Revenue at Tech Mahindra reached INR 1,43,932 Million, climbing 2.8% quarter-on-quarter and 8.3% year-on-year. This performance surpassed expectations by 4.1%, fueled by widespread gains across its communications, manufacturing, and retail sectors, and a robust 11.2% year-on-year rise in the European market. Earnings Before Interest and Taxes (EBIT) registered INR 18,919 Million, a substantial 40.1% increase from the prior year. This sequential improvement was attributed to refined operating discipline, effective pricing strategies, and the ongoing benefits derived from the Project 40s efficiency initiative, pushing EBIT margins to 13.1%. Margin expansion was further bolstered by enhanced fixed-price project productivity, volume growth, and a notable increase in IT utilization to 86.6% during the quarter.

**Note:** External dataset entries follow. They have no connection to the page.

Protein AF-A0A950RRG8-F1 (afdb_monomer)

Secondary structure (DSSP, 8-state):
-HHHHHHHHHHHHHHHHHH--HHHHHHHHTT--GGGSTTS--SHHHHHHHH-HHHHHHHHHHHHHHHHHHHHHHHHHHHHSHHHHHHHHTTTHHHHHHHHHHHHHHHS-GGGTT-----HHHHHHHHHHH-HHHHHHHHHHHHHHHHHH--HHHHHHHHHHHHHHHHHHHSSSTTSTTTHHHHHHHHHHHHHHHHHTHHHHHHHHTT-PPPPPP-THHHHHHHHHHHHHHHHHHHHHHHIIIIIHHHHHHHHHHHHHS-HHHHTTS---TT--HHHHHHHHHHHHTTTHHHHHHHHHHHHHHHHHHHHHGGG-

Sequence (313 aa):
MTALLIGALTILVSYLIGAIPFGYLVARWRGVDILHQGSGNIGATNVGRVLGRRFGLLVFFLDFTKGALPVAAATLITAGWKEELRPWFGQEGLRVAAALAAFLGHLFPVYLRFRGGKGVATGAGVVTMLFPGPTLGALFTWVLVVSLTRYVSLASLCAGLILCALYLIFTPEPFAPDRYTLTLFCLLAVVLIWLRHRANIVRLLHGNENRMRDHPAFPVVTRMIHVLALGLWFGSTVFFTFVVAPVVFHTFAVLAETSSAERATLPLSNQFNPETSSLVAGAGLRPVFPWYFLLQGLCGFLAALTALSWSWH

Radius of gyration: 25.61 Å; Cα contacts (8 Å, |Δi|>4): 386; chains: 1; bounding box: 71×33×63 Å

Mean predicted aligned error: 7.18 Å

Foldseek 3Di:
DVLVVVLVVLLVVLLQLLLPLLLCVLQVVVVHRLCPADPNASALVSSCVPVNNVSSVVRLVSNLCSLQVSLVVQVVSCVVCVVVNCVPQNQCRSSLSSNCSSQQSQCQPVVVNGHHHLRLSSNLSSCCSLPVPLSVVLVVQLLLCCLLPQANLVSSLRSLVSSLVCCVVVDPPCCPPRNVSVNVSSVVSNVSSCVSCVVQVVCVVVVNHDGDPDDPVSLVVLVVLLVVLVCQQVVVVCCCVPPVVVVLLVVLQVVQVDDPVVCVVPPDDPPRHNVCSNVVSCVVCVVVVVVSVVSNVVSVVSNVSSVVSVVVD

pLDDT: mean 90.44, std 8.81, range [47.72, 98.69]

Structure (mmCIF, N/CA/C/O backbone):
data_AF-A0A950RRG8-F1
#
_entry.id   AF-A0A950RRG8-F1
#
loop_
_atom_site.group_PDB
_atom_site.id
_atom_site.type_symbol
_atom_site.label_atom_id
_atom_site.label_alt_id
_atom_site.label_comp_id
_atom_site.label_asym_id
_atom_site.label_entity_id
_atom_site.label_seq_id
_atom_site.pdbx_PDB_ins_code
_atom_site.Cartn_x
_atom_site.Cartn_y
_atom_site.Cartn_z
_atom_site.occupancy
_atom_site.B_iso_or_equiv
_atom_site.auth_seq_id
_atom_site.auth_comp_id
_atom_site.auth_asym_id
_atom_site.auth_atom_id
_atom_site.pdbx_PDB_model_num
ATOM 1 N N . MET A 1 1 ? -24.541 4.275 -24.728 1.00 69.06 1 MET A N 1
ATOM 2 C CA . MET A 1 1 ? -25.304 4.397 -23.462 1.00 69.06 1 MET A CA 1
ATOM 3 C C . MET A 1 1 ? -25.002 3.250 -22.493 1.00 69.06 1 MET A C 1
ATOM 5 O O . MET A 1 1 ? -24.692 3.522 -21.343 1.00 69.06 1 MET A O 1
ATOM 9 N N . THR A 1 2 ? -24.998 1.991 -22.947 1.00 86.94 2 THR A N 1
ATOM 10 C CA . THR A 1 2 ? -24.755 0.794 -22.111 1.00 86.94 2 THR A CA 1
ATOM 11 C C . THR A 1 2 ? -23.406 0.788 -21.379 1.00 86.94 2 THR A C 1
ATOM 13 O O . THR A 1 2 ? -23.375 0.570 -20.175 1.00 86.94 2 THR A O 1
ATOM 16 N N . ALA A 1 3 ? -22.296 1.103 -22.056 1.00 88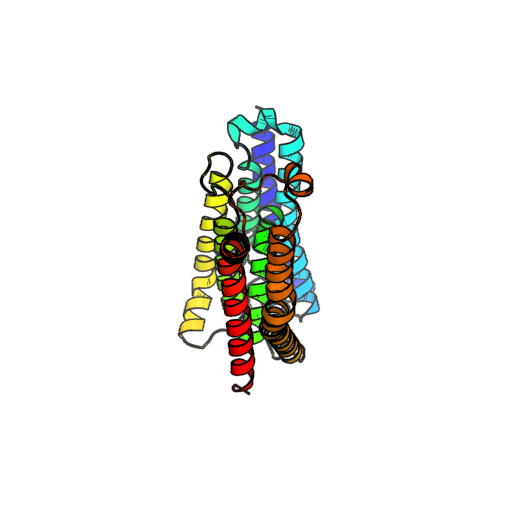.38 3 ALA A N 1
ATOM 17 C CA . ALA A 1 3 ? -20.965 1.097 -21.433 1.00 88.38 3 ALA A CA 1
ATOM 18 C C . ALA A 1 3 ? -20.802 2.154 -20.326 1.00 88.38 3 ALA A C 1
ATOM 20 O O . ALA A 1 3 ? -20.238 1.872 -19.271 1.00 88.38 3 ALA A O 1
ATOM 21 N N . LEU A 1 4 ? -21.366 3.350 -20.522 1.00 89.56 4 LEU A N 1
ATOM 22 C CA . LEU A 1 4 ? -21.375 4.394 -19.497 1.00 89.56 4 LEU A CA 1
ATOM 23 C C . LEU A 1 4 ? -22.156 3.946 -18.251 1.00 89.56 4 LEU A C 1
ATOM 25 O O . LEU A 1 4 ? -21.693 4.151 -17.132 1.00 89.56 4 LEU A O 1
ATOM 29 N N . LEU A 1 5 ? -23.304 3.287 -18.445 1.00 93.88 5 LEU A N 1
ATOM 30 C CA . LEU A 1 5 ? -24.101 2.728 -17.352 1.00 93.88 5 LEU A CA 1
ATOM 31 C C . LEU A 1 5 ? -23.340 1.628 -16.597 1.00 93.88 5 LEU A C 1
ATOM 33 O O . LEU A 1 5 ? -23.332 1.632 -15.369 1.00 93.88 5 LEU A O 1
ATOM 37 N N . ILE A 1 6 ? -22.660 0.727 -17.315 1.00 93.88 6 ILE A N 1
ATOM 38 C CA . ILE A 1 6 ? -21.808 -0.315 -16.718 1.00 93.88 6 ILE A CA 1
ATOM 39 C C . ILE A 1 6 ? -20.700 0.323 -15.873 1.00 93.88 6 ILE A C 1
ATOM 41 O O . ILE A 1 6 ? -20.494 -0.074 -14.724 1.00 93.88 6 ILE A O 1
ATOM 45 N N . GLY A 1 7 ? -20.015 1.337 -16.408 1.00 95.25 7 GLY A N 1
ATOM 46 C CA . GLY A 1 7 ? -18.968 2.057 -15.685 1.00 95.25 7 GLY A CA 1
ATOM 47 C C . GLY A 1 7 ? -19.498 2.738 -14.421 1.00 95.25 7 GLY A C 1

Profit Dip and Rating Downgrade
Profit After Tax (PAT) stood at INR 11,220 Million, reflecting a 6.1% decrease from the previous quarter, though it was up 14.1% year-on-year. This QoQ decline was primarily due to a one-time exceptional provision of INR 2,724 Million (USD30 Million) recorded in compliance with new wage code notifications. The IT services segment contributed approximately 84% of total revenue, with its segment revenue rising 2.6% QoQ to INR 1,20,756 Million. The BPS segment saw a 4.0% QoQ growth to INR 23,176 Million.
Outlook and Valuation
Analysts at Deven Choksey have rolled their valuation basis to December 2027 estimates. They currently value Tech Mahindra at 23.0 times its earnings, implying a target price of INR 1,805. However, acknowledging a significant run-up in the stock's price, the firm has downgraded its recommendation from 'Buy' to 'Accumulate' at current trading levels. This suggests investors should consider holding or adding to existing positions cautiously rather than initiating new large buys.